» Exercise instructions:
When you reach the line containing "ATOM 31 N N" in the entries below, start writing out each line exactly, and stop after the line containing "ATOM 65 N N".

Extracted records:
_ _ _ _ _
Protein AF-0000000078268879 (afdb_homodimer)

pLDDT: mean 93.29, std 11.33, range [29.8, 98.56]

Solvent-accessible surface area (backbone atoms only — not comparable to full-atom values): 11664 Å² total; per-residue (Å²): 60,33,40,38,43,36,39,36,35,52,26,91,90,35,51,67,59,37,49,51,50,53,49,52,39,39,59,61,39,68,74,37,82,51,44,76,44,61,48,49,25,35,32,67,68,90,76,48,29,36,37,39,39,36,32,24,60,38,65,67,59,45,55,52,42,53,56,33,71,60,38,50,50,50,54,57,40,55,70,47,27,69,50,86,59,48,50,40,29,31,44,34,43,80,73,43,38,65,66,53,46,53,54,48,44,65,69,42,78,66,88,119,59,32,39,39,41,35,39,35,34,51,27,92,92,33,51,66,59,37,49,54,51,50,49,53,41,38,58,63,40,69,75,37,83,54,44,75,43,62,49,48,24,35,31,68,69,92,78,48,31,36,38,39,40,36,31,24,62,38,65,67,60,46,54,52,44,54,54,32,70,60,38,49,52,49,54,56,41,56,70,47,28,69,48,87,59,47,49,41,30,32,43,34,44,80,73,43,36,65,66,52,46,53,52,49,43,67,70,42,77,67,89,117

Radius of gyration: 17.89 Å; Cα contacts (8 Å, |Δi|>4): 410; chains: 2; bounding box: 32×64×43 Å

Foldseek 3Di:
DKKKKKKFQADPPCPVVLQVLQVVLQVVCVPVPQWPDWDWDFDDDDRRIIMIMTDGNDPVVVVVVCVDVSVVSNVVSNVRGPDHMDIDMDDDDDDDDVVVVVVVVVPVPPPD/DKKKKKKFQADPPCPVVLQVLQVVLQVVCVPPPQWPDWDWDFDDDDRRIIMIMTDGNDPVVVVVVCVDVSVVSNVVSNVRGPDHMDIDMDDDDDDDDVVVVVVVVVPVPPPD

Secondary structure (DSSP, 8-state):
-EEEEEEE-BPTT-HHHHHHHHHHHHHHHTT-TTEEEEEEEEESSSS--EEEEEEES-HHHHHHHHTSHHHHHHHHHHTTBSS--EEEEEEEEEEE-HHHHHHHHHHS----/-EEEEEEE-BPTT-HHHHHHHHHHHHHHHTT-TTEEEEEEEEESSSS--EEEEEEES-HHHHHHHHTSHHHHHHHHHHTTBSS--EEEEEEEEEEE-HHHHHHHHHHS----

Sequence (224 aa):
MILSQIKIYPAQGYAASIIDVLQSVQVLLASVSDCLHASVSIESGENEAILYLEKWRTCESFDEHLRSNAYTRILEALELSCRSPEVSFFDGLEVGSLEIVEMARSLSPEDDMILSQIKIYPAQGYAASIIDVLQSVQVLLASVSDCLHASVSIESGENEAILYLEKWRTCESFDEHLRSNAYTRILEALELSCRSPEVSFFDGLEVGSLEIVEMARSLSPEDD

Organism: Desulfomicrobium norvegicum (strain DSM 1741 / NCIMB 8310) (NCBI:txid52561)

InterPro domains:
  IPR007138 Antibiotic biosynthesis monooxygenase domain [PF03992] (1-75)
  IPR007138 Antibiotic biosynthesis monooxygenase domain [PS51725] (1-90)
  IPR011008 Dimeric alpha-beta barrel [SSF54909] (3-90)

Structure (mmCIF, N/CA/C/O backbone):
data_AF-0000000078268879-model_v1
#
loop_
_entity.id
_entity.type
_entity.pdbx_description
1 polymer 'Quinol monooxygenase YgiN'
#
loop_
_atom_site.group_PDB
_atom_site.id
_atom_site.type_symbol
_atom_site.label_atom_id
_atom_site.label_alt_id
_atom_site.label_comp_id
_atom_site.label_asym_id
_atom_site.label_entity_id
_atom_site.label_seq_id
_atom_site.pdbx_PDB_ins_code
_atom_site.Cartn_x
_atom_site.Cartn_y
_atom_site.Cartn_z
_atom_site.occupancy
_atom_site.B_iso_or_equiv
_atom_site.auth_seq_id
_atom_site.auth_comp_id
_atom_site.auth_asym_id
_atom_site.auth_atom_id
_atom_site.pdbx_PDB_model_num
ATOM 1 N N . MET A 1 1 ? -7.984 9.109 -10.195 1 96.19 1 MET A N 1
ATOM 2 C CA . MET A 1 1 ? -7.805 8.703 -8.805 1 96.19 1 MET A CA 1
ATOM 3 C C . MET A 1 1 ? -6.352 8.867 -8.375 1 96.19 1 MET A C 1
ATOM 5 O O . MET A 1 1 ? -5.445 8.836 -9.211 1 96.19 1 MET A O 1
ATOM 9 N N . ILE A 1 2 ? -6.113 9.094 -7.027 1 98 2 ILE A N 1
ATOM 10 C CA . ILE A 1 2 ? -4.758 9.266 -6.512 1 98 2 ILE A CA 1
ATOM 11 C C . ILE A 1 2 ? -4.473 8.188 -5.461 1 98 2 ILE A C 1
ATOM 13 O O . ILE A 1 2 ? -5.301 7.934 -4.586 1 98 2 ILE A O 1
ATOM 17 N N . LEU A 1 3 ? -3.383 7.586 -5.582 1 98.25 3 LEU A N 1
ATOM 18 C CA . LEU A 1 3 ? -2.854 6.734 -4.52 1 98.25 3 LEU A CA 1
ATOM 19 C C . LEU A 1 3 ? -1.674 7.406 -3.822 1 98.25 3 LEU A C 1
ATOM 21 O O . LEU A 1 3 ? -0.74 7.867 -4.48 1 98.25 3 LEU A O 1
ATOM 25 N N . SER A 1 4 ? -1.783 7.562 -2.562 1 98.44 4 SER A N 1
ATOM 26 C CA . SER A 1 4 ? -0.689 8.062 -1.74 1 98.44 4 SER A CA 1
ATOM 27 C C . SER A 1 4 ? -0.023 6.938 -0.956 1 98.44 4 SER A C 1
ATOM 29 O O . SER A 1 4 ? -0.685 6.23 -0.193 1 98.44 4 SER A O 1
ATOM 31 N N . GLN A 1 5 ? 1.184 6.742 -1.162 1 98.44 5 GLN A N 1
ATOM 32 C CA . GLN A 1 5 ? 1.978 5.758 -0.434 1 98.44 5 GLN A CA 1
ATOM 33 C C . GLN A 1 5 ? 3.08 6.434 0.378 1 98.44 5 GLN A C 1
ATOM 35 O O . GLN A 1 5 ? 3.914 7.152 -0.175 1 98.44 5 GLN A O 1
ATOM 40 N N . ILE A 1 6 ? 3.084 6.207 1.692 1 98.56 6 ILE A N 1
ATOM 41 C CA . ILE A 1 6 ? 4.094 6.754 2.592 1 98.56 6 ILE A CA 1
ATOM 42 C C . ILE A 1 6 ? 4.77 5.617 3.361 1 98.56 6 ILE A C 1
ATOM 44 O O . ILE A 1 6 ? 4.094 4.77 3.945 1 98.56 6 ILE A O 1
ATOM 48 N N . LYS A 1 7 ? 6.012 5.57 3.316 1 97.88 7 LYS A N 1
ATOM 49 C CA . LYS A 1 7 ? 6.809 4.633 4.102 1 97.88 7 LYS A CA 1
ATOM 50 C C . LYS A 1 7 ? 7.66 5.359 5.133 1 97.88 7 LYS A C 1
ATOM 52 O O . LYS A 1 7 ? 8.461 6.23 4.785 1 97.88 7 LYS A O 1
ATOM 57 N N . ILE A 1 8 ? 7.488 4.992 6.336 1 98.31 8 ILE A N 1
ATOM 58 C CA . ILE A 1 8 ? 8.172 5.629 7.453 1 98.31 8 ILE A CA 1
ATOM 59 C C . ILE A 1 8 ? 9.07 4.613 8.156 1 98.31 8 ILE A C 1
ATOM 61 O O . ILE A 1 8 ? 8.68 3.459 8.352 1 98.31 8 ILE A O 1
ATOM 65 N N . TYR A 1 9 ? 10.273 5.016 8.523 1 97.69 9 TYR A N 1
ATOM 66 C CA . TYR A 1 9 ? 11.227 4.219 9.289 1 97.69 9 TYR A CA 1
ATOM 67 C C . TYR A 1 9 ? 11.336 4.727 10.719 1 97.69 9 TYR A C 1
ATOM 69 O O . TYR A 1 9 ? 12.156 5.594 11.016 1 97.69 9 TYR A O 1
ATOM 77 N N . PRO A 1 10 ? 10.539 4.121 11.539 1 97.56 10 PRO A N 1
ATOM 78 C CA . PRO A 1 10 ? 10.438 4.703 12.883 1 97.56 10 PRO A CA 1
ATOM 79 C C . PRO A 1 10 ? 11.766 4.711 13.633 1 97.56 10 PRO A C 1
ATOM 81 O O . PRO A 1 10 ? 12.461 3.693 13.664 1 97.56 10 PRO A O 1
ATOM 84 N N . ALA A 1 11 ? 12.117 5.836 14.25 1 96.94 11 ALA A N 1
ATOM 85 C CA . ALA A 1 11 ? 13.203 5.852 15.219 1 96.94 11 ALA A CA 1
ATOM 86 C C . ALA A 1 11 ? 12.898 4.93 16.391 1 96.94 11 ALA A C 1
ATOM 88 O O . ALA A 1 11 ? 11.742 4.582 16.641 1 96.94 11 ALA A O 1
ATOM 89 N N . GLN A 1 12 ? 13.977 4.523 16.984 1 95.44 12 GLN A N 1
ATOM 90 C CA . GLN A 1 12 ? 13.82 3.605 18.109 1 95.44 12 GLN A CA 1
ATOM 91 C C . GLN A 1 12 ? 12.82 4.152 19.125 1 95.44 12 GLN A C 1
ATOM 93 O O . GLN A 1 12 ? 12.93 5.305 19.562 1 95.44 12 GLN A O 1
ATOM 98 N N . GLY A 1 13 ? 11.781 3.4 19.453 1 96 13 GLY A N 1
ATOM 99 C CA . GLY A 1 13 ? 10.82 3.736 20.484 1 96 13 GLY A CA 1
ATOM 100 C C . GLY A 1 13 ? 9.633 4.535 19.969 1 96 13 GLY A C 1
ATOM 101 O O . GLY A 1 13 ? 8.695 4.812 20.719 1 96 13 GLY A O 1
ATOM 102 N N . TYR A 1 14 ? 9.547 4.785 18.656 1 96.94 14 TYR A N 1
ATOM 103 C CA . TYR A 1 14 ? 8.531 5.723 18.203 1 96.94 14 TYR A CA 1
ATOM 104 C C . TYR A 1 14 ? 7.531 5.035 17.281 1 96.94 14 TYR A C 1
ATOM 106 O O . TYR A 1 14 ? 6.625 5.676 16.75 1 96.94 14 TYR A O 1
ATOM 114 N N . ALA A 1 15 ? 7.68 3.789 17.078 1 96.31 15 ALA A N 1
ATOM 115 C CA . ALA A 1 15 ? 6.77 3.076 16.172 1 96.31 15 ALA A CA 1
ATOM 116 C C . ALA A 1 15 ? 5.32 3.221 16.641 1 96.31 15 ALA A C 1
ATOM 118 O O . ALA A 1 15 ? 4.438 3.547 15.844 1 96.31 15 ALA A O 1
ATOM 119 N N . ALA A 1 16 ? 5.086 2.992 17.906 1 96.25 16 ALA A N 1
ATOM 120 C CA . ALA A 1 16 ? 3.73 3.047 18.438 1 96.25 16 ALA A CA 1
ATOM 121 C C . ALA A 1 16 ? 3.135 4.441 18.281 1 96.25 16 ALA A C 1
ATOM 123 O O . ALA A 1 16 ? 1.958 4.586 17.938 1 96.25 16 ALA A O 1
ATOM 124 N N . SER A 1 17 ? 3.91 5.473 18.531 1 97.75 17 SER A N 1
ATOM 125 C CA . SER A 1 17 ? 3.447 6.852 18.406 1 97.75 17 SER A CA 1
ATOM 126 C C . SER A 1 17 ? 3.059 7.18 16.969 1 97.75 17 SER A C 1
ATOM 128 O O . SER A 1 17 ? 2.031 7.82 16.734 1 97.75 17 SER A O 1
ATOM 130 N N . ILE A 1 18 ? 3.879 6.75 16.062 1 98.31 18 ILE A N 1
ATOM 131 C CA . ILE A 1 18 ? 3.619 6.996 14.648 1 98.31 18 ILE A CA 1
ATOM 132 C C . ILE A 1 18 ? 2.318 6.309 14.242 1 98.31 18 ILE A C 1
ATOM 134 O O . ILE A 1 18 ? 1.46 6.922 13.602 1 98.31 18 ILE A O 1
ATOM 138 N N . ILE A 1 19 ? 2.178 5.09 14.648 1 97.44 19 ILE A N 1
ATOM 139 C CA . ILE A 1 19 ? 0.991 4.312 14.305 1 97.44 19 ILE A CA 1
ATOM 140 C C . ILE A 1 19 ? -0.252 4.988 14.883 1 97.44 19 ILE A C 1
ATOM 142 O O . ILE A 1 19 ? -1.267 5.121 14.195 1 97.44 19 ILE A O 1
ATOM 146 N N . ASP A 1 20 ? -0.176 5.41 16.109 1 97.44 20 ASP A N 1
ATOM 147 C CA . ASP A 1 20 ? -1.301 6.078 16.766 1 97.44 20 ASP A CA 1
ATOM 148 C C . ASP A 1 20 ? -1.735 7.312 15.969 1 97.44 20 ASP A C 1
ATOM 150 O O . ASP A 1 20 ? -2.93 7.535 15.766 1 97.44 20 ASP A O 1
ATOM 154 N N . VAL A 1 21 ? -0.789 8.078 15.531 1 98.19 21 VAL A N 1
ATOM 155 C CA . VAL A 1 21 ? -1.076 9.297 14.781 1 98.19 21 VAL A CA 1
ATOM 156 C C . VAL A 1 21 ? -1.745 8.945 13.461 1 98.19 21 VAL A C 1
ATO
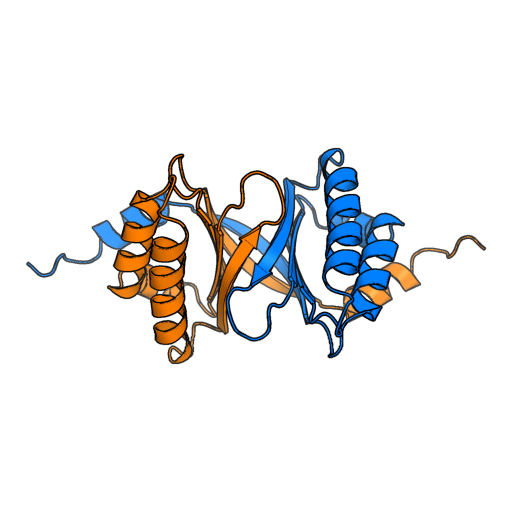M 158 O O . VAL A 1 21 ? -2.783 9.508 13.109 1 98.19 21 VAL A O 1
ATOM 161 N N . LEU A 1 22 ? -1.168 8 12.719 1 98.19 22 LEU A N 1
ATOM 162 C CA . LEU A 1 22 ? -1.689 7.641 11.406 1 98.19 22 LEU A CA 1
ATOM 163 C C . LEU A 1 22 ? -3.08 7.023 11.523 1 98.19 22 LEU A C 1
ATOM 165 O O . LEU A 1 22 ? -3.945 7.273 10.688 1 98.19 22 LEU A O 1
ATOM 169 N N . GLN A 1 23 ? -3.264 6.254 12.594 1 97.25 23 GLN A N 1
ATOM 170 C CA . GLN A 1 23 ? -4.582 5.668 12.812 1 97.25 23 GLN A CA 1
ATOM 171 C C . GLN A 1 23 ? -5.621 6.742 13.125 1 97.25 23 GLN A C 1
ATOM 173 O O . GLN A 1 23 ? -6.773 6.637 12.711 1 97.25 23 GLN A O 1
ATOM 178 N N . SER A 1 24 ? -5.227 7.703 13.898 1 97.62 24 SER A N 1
_ _ _ _ _
» Exercise solution:
ATOM 31 N N . GLN A 1 5 ? 1.184 6.742 -1.162 1 98.44 5 GLN A N 1
ATOM 32 C CA . GLN A 1 5 ? 1.978 5.758 -0.434 1 98.44 5 GLN A CA 1
ATOM 33 C C . GLN A 1 5 ? 3.08 6.434 0.378 1 98.44 5 GLN A C 1
ATOM 35 O O . GLN A 1 5 ? 3.914 7.152 -0.175 1 98.44 5 GLN A O 1
ATOM 40 N N . ILE A 1 6 ? 3.084 6.207 1.692 1 98.56 6 ILE A N 1
ATOM 41 C CA . ILE A 1 6 ? 4.094 6.754 2.592 1 98.56 6 ILE A CA 1
ATOM 42 C C . ILE A 1 6 ? 4.77 5.617 3.361 1 98.56 6 ILE A C 1
ATOM 44 O O . ILE A 1 6 ? 4.094 4.77 3.945 1 98.56 6 ILE A O 1
ATOM 48 N N . LYS A 1 7 ? 6.012 5.57 3.316 1 97.88 7 LYS A N 1
ATOM 49 C CA . LYS A 1 7 ? 6.809 4.633 4.102 1 97.88 7 LYS A CA 1
ATOM 50 C C . LYS A 1 7 ? 7.66 5.359 5.133 1 97.88 7 LYS A C 1
ATOM 52 O O . LYS A 1 7 ? 8.461 6.23 4.785 1 97.88 7 LYS A O 1
ATOM 57 N N . ILE A 1 8 ? 7.488 4.992 6.336 1 98.31 8 ILE A N 1
ATOM 58 C CA . ILE A 1 8 ? 8.172 5.629 7.453 1 98.31 8 ILE A CA 1
ATOM 59 C C . ILE A 1 8 ? 9.07 4.613 8.156 1 98.31 8 ILE A C 1
ATOM 61 O O . ILE A 1 8 ? 8.68 3.459 8.352 1 98.31 8 ILE A O 1
ATOM 65 N N . TYR A 1 9 ? 10.273 5.016 8.523 1 97.69 9 TYR A N 1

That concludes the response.